_Aim of the task_
Check each line of the records below for the word "mmCIF" and copy those where it appears.

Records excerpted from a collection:

-- Opening Marker --

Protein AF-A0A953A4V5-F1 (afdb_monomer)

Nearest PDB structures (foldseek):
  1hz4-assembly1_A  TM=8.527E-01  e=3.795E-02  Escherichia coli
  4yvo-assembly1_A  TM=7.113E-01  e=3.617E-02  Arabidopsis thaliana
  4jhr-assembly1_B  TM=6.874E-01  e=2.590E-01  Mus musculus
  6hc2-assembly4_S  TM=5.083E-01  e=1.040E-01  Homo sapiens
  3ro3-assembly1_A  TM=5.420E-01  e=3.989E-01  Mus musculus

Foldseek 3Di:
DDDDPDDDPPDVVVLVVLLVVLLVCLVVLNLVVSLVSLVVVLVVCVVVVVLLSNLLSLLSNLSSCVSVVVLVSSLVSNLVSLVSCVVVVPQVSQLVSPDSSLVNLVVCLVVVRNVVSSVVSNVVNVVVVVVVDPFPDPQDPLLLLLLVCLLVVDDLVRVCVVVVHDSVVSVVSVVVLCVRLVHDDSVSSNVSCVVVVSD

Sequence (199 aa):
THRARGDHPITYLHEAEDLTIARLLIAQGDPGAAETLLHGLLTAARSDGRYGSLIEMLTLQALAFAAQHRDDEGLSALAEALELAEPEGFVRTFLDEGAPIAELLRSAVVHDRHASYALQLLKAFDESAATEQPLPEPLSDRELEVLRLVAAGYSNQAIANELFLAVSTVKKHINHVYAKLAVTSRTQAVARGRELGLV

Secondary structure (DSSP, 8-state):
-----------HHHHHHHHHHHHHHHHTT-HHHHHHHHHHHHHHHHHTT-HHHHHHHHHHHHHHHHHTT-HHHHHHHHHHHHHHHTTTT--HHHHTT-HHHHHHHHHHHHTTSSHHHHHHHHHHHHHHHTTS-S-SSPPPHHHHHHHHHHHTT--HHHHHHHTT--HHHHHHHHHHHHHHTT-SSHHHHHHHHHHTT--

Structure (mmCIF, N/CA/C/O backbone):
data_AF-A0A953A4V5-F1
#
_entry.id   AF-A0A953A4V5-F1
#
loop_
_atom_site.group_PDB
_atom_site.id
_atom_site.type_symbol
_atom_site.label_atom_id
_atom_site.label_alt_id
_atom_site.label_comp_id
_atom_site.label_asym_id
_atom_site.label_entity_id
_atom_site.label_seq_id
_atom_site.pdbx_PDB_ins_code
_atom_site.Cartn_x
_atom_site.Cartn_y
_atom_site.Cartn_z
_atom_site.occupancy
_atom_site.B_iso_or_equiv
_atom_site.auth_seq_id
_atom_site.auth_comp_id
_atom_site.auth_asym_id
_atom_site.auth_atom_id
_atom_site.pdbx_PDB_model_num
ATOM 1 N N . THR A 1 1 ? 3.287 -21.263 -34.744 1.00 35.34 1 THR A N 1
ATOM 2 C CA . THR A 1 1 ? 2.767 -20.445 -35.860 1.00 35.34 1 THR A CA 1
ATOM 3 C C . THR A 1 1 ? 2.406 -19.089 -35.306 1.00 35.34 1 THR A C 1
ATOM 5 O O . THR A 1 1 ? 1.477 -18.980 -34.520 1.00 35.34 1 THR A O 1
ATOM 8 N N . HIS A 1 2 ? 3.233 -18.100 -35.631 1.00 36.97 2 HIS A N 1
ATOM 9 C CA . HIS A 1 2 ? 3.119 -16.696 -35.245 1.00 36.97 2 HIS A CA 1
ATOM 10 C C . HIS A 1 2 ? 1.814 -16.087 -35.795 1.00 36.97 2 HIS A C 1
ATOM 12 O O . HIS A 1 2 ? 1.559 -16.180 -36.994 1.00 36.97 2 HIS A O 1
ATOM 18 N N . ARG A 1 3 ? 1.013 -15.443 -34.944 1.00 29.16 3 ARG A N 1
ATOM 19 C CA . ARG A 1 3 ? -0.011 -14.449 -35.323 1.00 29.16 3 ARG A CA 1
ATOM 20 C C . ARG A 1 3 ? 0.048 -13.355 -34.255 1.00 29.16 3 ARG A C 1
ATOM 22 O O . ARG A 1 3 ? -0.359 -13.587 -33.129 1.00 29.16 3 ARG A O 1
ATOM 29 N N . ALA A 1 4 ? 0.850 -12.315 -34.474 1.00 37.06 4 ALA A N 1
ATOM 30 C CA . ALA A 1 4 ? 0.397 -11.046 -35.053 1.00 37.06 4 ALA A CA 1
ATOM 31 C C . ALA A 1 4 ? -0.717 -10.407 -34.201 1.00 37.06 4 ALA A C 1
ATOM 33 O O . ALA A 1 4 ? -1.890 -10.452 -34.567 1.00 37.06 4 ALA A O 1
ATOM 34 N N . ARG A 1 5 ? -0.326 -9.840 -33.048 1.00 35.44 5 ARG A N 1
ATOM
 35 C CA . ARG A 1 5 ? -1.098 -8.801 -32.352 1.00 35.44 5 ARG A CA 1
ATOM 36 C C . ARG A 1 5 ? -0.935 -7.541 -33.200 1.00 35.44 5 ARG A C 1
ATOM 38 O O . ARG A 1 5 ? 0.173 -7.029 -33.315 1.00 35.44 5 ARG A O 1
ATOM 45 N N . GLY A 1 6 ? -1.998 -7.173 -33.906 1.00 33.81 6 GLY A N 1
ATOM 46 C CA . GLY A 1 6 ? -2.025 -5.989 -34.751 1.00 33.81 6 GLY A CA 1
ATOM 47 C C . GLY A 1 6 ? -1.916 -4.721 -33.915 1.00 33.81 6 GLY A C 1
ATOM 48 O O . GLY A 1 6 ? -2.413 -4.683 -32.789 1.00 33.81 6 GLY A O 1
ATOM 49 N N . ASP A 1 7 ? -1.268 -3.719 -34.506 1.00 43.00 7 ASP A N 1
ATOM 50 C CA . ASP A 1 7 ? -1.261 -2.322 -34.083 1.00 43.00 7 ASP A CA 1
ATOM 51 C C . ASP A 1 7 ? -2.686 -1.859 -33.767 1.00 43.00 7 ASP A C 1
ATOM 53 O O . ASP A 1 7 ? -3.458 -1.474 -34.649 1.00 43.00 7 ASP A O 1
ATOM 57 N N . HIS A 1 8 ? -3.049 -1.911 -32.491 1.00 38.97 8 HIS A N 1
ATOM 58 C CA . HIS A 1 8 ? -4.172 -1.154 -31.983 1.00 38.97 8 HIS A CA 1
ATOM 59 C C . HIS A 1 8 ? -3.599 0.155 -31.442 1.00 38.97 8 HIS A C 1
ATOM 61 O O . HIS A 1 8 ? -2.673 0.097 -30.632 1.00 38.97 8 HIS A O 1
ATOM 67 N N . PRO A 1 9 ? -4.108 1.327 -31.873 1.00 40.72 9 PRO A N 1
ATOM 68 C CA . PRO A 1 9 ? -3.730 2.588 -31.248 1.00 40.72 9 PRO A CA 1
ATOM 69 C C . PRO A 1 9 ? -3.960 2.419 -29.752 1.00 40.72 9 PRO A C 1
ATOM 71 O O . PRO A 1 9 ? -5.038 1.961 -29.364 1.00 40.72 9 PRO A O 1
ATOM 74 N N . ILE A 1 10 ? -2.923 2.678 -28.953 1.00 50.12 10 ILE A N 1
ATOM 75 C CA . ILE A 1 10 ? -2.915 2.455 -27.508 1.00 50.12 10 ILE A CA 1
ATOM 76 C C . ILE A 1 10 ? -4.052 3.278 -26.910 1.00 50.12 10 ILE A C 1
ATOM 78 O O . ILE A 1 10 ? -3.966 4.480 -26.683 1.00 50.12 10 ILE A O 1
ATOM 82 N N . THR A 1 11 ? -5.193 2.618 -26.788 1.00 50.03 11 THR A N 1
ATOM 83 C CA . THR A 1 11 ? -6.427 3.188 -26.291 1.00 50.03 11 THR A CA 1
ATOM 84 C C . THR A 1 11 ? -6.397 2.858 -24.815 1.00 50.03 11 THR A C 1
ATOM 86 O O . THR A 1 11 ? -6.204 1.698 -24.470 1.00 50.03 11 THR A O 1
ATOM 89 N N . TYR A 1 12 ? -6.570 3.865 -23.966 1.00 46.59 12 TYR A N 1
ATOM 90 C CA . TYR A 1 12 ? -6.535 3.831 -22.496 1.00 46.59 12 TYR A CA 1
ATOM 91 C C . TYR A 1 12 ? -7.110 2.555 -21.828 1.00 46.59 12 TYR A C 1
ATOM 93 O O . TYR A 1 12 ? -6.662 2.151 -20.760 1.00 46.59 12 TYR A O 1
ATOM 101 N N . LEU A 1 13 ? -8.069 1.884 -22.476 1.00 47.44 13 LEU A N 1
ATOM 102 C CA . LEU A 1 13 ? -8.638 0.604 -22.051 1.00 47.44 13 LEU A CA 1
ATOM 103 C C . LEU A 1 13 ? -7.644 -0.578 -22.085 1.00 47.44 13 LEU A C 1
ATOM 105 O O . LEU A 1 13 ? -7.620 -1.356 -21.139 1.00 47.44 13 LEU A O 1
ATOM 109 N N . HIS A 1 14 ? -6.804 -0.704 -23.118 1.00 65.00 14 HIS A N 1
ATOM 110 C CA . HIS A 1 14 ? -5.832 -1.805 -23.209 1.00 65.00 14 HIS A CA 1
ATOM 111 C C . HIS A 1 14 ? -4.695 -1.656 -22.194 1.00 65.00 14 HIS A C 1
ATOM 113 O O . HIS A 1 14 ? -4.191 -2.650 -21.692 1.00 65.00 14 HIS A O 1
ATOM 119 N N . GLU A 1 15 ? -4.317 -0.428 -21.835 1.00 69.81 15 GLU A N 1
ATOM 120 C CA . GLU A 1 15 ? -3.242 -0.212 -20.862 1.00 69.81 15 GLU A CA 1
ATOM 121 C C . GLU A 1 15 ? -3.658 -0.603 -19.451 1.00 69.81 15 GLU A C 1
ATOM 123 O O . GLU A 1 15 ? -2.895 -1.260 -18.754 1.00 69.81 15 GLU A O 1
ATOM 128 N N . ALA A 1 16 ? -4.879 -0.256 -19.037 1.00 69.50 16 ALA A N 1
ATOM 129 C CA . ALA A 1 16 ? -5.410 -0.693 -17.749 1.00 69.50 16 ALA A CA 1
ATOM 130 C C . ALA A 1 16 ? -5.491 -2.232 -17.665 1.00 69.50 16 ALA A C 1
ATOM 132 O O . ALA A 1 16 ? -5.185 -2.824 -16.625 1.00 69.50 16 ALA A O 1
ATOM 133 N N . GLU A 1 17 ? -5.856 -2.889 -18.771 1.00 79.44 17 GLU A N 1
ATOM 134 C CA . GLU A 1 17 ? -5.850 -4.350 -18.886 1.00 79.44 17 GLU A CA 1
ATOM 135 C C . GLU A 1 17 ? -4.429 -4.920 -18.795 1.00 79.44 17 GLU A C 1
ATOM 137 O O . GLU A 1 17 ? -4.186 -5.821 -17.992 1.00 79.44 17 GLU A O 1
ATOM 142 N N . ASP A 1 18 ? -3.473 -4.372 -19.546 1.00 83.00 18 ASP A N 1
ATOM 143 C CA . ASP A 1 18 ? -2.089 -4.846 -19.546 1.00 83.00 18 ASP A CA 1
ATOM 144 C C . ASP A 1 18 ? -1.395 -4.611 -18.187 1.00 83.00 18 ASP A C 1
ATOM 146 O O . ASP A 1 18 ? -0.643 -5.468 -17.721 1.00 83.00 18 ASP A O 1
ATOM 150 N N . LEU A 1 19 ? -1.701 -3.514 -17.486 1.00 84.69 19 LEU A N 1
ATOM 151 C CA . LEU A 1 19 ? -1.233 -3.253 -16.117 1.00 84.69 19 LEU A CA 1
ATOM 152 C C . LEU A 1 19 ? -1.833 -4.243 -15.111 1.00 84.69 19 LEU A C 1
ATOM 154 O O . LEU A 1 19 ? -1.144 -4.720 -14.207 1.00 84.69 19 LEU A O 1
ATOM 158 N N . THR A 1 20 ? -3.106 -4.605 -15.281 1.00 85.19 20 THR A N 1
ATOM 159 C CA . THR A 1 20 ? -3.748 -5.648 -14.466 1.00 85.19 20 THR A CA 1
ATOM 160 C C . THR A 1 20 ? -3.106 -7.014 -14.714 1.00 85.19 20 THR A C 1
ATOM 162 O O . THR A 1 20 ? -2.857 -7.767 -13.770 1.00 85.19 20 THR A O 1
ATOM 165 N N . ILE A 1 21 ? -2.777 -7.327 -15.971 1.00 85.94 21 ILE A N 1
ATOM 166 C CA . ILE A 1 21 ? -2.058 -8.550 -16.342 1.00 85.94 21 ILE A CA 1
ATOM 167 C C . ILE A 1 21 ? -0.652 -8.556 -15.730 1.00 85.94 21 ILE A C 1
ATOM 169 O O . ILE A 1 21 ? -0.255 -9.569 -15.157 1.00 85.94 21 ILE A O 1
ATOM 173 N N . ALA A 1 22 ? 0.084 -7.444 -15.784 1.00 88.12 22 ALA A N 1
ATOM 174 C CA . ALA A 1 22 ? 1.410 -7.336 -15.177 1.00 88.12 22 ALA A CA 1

-- Closing Marker --
-- Opening Marker --

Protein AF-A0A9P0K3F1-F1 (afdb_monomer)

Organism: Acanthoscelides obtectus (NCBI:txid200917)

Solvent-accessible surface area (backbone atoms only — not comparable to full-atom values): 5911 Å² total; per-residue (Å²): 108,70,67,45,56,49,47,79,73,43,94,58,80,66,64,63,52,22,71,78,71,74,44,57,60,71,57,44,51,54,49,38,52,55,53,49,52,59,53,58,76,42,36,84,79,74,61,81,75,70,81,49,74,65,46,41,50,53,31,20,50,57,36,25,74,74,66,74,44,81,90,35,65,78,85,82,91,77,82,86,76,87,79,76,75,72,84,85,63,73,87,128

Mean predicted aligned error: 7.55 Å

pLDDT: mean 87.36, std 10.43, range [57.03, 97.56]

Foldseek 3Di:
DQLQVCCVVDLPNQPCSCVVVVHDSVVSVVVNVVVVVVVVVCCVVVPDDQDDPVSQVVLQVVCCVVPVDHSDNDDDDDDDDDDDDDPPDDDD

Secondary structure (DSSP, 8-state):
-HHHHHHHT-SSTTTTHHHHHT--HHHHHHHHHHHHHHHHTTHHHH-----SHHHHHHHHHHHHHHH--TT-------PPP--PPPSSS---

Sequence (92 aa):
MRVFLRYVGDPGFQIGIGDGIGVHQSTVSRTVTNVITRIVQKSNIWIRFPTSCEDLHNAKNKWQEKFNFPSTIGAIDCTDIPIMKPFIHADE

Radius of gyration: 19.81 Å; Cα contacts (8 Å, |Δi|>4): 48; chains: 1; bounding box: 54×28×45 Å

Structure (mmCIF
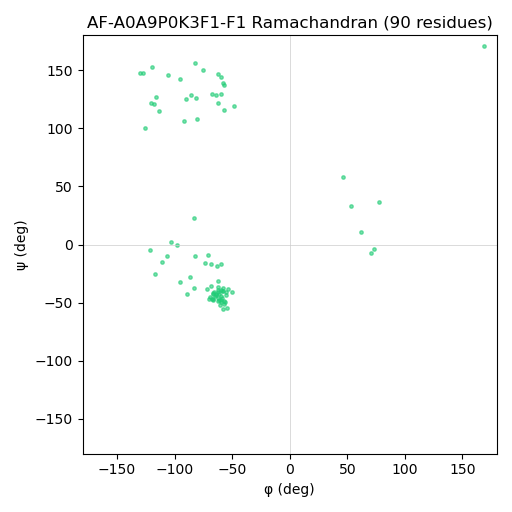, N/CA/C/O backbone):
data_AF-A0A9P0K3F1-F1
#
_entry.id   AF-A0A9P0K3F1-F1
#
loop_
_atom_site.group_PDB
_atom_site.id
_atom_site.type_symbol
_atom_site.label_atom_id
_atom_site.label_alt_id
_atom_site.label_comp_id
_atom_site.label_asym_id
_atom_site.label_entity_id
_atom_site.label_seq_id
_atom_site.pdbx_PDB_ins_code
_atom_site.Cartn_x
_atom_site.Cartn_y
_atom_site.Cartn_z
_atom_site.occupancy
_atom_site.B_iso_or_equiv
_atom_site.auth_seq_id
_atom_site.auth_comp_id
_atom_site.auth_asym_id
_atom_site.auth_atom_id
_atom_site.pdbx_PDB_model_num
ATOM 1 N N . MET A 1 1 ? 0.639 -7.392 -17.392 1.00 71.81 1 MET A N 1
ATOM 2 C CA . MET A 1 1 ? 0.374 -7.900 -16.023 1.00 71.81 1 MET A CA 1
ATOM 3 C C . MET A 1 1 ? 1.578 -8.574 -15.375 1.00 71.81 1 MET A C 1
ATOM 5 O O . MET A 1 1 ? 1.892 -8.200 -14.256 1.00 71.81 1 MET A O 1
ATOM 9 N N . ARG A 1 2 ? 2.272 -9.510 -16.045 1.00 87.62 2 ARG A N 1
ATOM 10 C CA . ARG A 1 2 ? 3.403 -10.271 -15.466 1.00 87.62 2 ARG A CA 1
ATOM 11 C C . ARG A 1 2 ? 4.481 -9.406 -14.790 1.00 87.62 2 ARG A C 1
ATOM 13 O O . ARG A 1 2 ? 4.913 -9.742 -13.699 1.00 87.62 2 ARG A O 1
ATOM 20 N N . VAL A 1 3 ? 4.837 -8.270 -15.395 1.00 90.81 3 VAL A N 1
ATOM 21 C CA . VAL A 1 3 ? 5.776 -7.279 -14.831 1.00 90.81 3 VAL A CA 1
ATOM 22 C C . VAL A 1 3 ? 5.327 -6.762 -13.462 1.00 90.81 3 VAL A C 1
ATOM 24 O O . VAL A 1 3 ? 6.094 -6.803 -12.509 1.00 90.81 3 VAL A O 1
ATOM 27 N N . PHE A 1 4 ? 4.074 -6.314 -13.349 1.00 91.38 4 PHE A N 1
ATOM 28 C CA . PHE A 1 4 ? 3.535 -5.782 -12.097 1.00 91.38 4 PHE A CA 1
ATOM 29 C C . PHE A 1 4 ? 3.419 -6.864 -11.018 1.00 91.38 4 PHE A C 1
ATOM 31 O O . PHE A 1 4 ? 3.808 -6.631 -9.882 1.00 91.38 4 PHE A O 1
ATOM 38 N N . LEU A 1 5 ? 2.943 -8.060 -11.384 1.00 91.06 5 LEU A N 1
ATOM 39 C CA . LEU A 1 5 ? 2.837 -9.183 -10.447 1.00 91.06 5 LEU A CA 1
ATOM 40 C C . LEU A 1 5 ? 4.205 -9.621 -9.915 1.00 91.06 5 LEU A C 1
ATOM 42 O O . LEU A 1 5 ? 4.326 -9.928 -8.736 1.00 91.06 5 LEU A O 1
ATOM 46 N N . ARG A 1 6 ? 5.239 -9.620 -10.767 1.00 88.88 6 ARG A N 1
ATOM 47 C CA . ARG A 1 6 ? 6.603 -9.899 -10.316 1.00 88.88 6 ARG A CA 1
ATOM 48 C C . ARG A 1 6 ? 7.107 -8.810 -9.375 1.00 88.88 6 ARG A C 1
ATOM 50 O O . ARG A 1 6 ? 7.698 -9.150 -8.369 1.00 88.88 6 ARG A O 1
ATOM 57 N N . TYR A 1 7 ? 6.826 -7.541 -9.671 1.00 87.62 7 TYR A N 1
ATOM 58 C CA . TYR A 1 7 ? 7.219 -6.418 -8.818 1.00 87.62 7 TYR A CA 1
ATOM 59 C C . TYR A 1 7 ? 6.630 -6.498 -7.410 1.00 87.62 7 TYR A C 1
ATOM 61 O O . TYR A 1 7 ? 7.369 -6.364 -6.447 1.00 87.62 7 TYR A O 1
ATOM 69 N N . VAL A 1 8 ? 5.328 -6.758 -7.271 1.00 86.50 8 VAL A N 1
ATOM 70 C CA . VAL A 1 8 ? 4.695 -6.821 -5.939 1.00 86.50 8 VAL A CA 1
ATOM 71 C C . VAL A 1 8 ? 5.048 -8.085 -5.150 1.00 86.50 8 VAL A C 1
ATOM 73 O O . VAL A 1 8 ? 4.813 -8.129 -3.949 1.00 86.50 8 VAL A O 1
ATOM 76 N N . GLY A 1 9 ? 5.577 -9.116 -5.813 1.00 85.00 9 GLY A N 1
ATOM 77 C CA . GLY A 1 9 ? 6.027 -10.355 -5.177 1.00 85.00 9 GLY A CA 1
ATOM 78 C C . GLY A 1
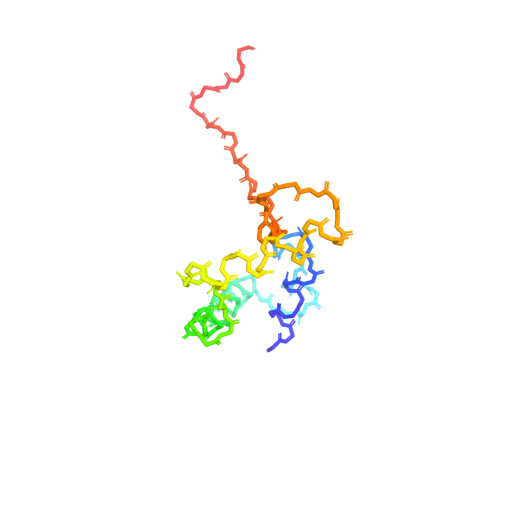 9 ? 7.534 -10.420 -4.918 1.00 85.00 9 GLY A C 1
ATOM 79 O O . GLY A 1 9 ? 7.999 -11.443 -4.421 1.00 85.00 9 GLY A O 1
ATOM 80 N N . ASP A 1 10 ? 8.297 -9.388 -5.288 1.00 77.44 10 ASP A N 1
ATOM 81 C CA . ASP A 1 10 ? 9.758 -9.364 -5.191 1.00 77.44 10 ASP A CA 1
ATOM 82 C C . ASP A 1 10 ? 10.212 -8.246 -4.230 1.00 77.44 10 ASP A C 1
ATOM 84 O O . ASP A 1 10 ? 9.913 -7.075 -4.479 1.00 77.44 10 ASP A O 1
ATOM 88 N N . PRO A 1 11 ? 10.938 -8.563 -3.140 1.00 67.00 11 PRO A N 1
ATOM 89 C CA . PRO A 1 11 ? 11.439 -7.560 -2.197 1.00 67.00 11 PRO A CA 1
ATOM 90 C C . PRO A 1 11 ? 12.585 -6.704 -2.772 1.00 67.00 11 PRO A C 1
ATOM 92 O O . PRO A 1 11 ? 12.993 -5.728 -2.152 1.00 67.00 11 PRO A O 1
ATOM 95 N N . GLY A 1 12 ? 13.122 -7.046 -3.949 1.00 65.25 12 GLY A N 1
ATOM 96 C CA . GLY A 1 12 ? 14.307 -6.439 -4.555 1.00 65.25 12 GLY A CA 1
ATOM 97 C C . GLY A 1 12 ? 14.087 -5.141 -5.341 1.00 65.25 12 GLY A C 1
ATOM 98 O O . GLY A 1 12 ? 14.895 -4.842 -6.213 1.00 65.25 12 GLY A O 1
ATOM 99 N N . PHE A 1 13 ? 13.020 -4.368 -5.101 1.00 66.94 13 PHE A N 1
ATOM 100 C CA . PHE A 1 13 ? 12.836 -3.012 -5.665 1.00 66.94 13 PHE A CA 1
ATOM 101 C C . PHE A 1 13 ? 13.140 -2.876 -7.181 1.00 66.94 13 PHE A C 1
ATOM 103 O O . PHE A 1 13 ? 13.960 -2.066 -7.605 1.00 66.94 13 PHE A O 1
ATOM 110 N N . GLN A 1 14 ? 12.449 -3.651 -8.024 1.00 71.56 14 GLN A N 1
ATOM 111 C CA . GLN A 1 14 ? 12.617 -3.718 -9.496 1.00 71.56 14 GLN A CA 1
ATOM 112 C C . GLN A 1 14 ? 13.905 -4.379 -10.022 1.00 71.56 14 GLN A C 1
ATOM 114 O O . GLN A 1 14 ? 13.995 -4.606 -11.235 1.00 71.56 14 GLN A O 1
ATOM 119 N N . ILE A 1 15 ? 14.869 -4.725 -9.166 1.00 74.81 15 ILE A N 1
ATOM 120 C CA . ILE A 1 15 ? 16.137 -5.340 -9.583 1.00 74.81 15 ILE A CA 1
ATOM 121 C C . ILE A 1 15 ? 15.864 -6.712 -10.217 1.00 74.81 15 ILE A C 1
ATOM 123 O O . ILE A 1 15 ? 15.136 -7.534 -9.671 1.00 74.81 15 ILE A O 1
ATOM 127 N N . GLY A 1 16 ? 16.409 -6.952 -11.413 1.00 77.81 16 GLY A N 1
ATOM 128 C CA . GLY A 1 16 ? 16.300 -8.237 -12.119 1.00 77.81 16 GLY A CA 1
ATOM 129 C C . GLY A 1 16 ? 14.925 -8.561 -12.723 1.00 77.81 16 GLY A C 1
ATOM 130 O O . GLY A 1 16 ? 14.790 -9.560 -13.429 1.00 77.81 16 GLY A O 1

-- Closing Marker --

_Solution to this problem_
Structure (mmCIF, N/CA/C/O backbone):
Structure (mmCIF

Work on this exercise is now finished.